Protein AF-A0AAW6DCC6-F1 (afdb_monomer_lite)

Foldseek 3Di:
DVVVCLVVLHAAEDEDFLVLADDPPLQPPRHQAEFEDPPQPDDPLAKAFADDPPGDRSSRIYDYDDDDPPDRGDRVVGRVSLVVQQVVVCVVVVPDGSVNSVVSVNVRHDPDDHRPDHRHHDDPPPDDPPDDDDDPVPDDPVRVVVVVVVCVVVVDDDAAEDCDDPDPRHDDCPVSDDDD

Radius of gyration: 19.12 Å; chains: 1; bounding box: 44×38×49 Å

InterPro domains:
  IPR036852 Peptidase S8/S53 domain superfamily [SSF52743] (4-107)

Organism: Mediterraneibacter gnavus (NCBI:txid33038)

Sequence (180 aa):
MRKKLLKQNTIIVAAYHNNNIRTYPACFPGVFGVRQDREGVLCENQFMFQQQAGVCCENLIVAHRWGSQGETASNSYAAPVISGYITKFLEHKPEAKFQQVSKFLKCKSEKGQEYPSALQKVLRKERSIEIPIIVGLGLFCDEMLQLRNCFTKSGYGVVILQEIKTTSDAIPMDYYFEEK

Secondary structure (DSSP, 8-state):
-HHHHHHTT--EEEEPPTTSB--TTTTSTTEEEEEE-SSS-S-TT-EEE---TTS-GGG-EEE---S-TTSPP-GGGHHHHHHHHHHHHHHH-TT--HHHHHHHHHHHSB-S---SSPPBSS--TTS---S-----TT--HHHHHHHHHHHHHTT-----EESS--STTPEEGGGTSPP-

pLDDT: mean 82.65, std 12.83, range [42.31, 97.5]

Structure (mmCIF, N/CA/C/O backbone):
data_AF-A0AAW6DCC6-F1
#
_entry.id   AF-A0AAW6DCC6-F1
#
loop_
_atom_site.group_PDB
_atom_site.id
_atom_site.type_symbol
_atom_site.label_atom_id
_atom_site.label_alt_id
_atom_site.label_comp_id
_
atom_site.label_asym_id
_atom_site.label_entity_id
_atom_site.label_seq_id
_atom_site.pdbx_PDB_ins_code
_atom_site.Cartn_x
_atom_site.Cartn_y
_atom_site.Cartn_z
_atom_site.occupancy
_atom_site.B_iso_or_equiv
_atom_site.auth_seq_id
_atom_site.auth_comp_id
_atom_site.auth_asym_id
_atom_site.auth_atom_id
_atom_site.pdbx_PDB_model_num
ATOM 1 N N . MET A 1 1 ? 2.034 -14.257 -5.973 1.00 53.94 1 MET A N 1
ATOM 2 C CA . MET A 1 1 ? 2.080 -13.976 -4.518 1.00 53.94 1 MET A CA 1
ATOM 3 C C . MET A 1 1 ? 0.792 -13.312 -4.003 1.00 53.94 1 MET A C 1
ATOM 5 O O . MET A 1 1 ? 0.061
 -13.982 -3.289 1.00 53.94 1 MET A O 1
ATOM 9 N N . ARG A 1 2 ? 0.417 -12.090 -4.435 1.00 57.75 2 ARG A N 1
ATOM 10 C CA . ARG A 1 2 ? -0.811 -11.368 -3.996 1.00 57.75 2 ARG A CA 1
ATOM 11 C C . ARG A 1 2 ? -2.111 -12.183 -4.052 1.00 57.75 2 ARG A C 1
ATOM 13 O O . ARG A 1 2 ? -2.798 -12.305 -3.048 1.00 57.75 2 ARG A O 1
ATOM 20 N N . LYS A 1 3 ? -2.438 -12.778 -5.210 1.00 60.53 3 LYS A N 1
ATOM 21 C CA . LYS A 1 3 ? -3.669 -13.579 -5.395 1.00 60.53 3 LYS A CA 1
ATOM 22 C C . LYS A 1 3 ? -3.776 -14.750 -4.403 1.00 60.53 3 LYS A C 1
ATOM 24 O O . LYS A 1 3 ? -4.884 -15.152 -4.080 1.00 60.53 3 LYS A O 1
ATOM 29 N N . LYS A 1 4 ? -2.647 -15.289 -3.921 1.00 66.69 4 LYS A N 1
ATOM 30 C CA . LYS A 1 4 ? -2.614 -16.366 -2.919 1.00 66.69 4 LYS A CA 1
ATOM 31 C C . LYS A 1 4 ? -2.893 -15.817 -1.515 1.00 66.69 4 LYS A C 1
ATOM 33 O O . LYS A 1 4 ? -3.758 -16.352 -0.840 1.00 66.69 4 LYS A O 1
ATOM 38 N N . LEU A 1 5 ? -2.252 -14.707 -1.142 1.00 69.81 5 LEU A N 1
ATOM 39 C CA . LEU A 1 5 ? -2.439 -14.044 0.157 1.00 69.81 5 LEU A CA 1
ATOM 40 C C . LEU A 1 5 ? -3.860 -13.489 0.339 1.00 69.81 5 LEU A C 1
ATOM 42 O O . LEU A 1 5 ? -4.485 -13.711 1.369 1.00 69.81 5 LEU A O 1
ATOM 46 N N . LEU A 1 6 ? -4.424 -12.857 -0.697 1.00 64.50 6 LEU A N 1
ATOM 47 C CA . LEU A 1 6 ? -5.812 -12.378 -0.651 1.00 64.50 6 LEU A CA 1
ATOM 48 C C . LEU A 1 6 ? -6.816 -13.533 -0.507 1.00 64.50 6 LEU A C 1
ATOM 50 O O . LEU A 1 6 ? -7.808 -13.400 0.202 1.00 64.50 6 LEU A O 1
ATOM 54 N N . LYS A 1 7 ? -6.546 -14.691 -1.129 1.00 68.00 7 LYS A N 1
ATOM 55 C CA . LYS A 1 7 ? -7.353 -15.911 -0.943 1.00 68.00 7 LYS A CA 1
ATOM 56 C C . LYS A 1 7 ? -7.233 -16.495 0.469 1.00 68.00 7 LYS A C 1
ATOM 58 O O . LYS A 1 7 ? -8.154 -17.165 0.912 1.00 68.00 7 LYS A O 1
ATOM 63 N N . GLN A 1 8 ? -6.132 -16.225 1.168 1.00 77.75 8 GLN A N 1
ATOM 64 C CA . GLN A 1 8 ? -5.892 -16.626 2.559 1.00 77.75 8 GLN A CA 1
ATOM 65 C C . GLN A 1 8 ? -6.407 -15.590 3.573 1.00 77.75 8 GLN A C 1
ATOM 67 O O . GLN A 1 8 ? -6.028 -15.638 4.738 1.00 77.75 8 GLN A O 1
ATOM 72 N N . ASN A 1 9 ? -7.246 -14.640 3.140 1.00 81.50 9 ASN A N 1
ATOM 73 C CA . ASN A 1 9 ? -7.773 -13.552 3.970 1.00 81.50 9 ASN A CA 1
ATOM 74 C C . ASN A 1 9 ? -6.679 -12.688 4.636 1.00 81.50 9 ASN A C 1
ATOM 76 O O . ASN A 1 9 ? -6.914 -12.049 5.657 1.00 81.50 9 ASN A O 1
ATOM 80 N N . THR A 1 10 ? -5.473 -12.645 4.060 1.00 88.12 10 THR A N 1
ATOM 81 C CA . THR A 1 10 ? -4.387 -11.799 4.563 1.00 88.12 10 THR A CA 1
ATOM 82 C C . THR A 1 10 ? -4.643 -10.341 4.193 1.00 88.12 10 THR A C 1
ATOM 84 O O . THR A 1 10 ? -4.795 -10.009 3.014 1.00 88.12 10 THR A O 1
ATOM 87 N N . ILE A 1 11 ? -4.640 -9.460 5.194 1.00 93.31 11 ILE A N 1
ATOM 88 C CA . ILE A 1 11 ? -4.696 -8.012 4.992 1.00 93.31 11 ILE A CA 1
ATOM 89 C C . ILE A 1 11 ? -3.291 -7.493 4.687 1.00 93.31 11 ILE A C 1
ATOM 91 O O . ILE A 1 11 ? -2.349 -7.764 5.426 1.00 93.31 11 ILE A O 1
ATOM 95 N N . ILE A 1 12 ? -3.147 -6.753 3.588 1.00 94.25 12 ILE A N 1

——

Every line of the data must be reproduced exactly.

Protein AF-A0AAW6DCC6-F1 (afdb_monomer_lite)

Foldseek 3Di:
DVVVCLVVLHAAEDEDFLVLADDPPLQPPRHQAEFEDPPQPDDPLAKAFADDPPGDRSSRIYDYDDDDPPDRGDRVVGRVSLVVQQVVVCVVVVPDGSVNSVVSVNVRHDPDDHRPDHRHHDDPPPDDPPDDDDDPVPDDPVRVVVVVVVCVVVVDDDAAEDCDDPDPRHDDCPVSDDDD

Radius of gyration: 19.12 Å; chains: 1; bounding box: 44×38×49 Å

InterPro domains:
  IPR036852 Peptidase S8/S53 domain superfamily [SSF52743] (4-107)

Organism: Mediterraneibacter gnavus (NCBI:txid33038)

Sequence (180 aa):
MRKKLLKQNTIIVAAYHNNNIRTYPACFPGVFGVRQDREGVLCENQFMFQQQAGVCCENLIVAHRWGSQGETASNSYAAPVISGYITKFLEHKPEAKFQQVSKFLKCKSEKGQEYPSALQKVLRKERSIEIPIIVGLGLFCDEMLQLRNCFTKSGYGVVILQEIKTTSDAIPMDYYFEEK

Secondary structure (DSSP, 8-state):
-HHHHHHTT--EEEEPPTTSB--TTTTSTTEEEEEE-SSS-S-TT-EEE---TTS-GGG-EEE---S-TTSPP-GGGHHHHHHHHHHHHHHH-TT--HHHHHHHHHHHSB-S---SSPPBSS--TTS---S-----TT--HHHHHHHHHHHHHTT-----EESS--STTPEEGGGTSPP-

pLDDT: mean 82.65, std 12.83, range [42.31, 97.5]

Structure (mmCIF, N/CA/C/O backbone):
data_AF-A0AAW6DCC6-F1
#
_entry.id   AF-A0AAW6DCC6-F1
#
loop_
_atom_site.group_PDB
_atom_site.id
_atom_site.type_symbol
_atom_site.label_atom_id
_atom_site.label_alt_id
_atom_site.label_comp_id
_
atom_site.label_asym_id
_atom_site.label_entity_id
_atom_site.label_seq_id
_atom_site.pdbx_PDB_ins_code
_atom_site.Cartn_x
_atom_site.Cartn_y
_atom_site.Cartn_z
_atom_site.occupancy
_atom_site.B_iso_or_equiv
_atom_site.auth_seq_id
_atom_site.auth_comp_id
_atom_site.auth_asym_id
_atom_site.auth_atom_id
_atom_site.pdbx_PDB_model_num
ATOM 1 N N . MET A 1 1 ? 2.034 -14.257 -5.973 1.00 53.94 1 MET A N 1
ATOM 2 C CA . MET A 1 1 ? 2.080 -13.976 -4.518 1.00 53.94 1 MET A CA 1
ATOM 3 C C . MET A 1 1 ? 0.792 -13.312 -4.003 1.00 53.94 1 MET A C 1
ATOM 5 O O . MET A 1 1 ? 0.061
 -13.982 -3.289 1.00 53.94 1 MET A O 1
ATOM 9 N N . ARG A 1 2 ? 0.417 -12.090 -4.435 1.00 57.75 2 ARG A N 1
ATOM 10 C CA . ARG A 1 2 ? -0.811 -11.368 -3.996 1.00 57.75 2 ARG A CA 1
ATOM 11 C C . ARG A 1 2 ? -2.111 -12.183 -4.052 1.00 57.75 2 ARG A C 1
ATOM 13 O O . ARG A 1 2 ? -2.798 -12.305 -3.048 1.00 57.75 2 ARG A O 1
ATOM 20 N N . LYS A 1 3 ? -2.438 -12.778 -5.210 1.00 60.53 3 LYS A N 1
ATOM 21 C CA . LYS A 1 3 ? -3.669 -13.579 -5.395 1.00 60.53 3 LYS A CA 1
ATOM 22 C C . LYS A 1 3 ? -3.776 -14.750 -4.403 1.00 60.53 3 LYS A C 1
ATOM 24 O O . LYS A 1 3 ? -4.884 -15.152 -4.080 1.00 60.53 3 LYS A O 1
ATOM 29 N N . LYS A 1 4 ? -2.647 -15.289 -3.921 1.00 66.69 4 LYS A N 1
ATOM 30 C CA . LYS A 1 4 ? -2.614 -16.366 -2.919 1.00 66.69 4 LYS A CA 1
ATOM 31 C C . LYS A 1 4 ? -2.893 -15.817 -1.515 1.00 66.69 4 LYS A C 1
ATOM 33 O O . LYS A 1 4 ? -3.758 -16.352 -0.840 1.00 66.69 4 LYS A O 1
ATOM 38 N N . LEU A 1 5 ? -2.252 -14.707 -1.142 1.00 69.81 5 LEU A N 1
ATOM 39 C CA . LEU A 1 5 ? -2.439 -14.044 0.157 1.00 69.81 5 LEU A CA 1
ATOM 40 C C . LEU A 1 5 ? -3.860 -13.489 0.339 1.00 69.81 5 LEU A C 1
ATOM 42 O O . LEU A 1 5 ? -4.485 -13.711 1.369 1.00 69.81 5 LEU A O 1
ATOM 46 N N . LEU A 1 6 ? -4.424 -12.857 -0.697 1.00 64.50 6 LEU A N 1
ATOM 47 C CA . LEU A 1 6 ? -5.812 -12.378 -0.651 1.00 64.50 6 LEU A CA 1
ATOM 48 C C . LEU A 1 6 ? -6.816 -13.533 -0.507 1.00 64.50 6 LEU A C 1
ATOM 50 O O . LEU A 1 6 ? -7.808 -13.400 0.202 1.00 64.50 6 LEU A O 1
ATOM 54 N N . LYS A 1 7 ? -6.546 -14.691 -1.129 1.00 68.00 7 LYS A N 1
ATOM 55 C CA . LYS A 1 7 ? -7.353 -15.911 -0.943 1.00 68.00 7 LYS A CA 1
ATOM 56 C C . LYS A 1 7 ? -7.233 -16.495 0.469 1.00 68.00 7 LYS A C 1
ATOM 58 O O . LYS A 1 7 ? -8.154 -17.165 0.912 1.00 68.00 7 LYS A O 1
ATOM 63 N N . GLN A 1 8 ? -6.132 -16.225 1.168 1.00 77.75 8 GLN A N 1
ATOM 64 C CA . GLN A 1 8 ? -5.892 -16.626 2.559 1.00 77.75 8 GLN A CA 1
ATOM 65 C C . GLN A 1 8 ? -6.407 -15.590 3.573 1.00 77.75 8 GLN A C 1
ATOM 67 O O . GLN A 1 8 ? -6.028 -15.638 4.738 1.00 77.75 8 GLN A O 1
ATOM 72 N N . ASN A 1 9 ? -7.246 -14.640 3.140 1.00 81.50 9 ASN A N 1
ATOM 73 C CA . ASN A 1 9 ? -7.773 -13.552 3.970 1.00 81.50 9 ASN A CA 1
ATOM 74 C C . ASN A 1 9 ? -6.679 -12.688 4.636 1.00 81.50 9 ASN A C 1
ATOM 76 O O . ASN A 1 9 ? -6.914 -12.049 5.657 1.00 81.50 9 ASN A O 1
ATOM 80 N N . THR A 1 10 ? -5.473 -12.645 4.060 1.00 88.12 10 THR A N 1
ATOM 81 C CA . THR A 1 10 ? -4.387 -11.799 4.563 1.00 88.12 10 THR A CA 1
ATOM 82 C C . THR A 1 10 ? -4.643 -10.341 4.193 1.00 88.12 10 THR A C 1
ATOM 84 O O . THR A 1 10 ? -4.795 -10.009 3.014 1.00 88.12 10 THR A O 1
ATOM 87 N N . ILE A 1 11 ? -4.640 -9.460 5.194 1.00 93.31 11 ILE A N 1
ATOM 88 C CA . ILE A 1 11 ? -4.696 -8.012 4.992 1.00 93.31 11 ILE A CA 1
ATOM 89 C C . ILE A 1 11 ? -3.291 -7.493 4.687 1.00 93.31 11 ILE A C 1
ATOM 91 O O . ILE A 1 11 ? -2.349 -7.764 5.426 1.00 93.31 11 ILE A O 1
ATOM 95 N N . ILE A 1 12 ? -3.147 -6.753 3.588 1.00 94.25 12 ILE A N 1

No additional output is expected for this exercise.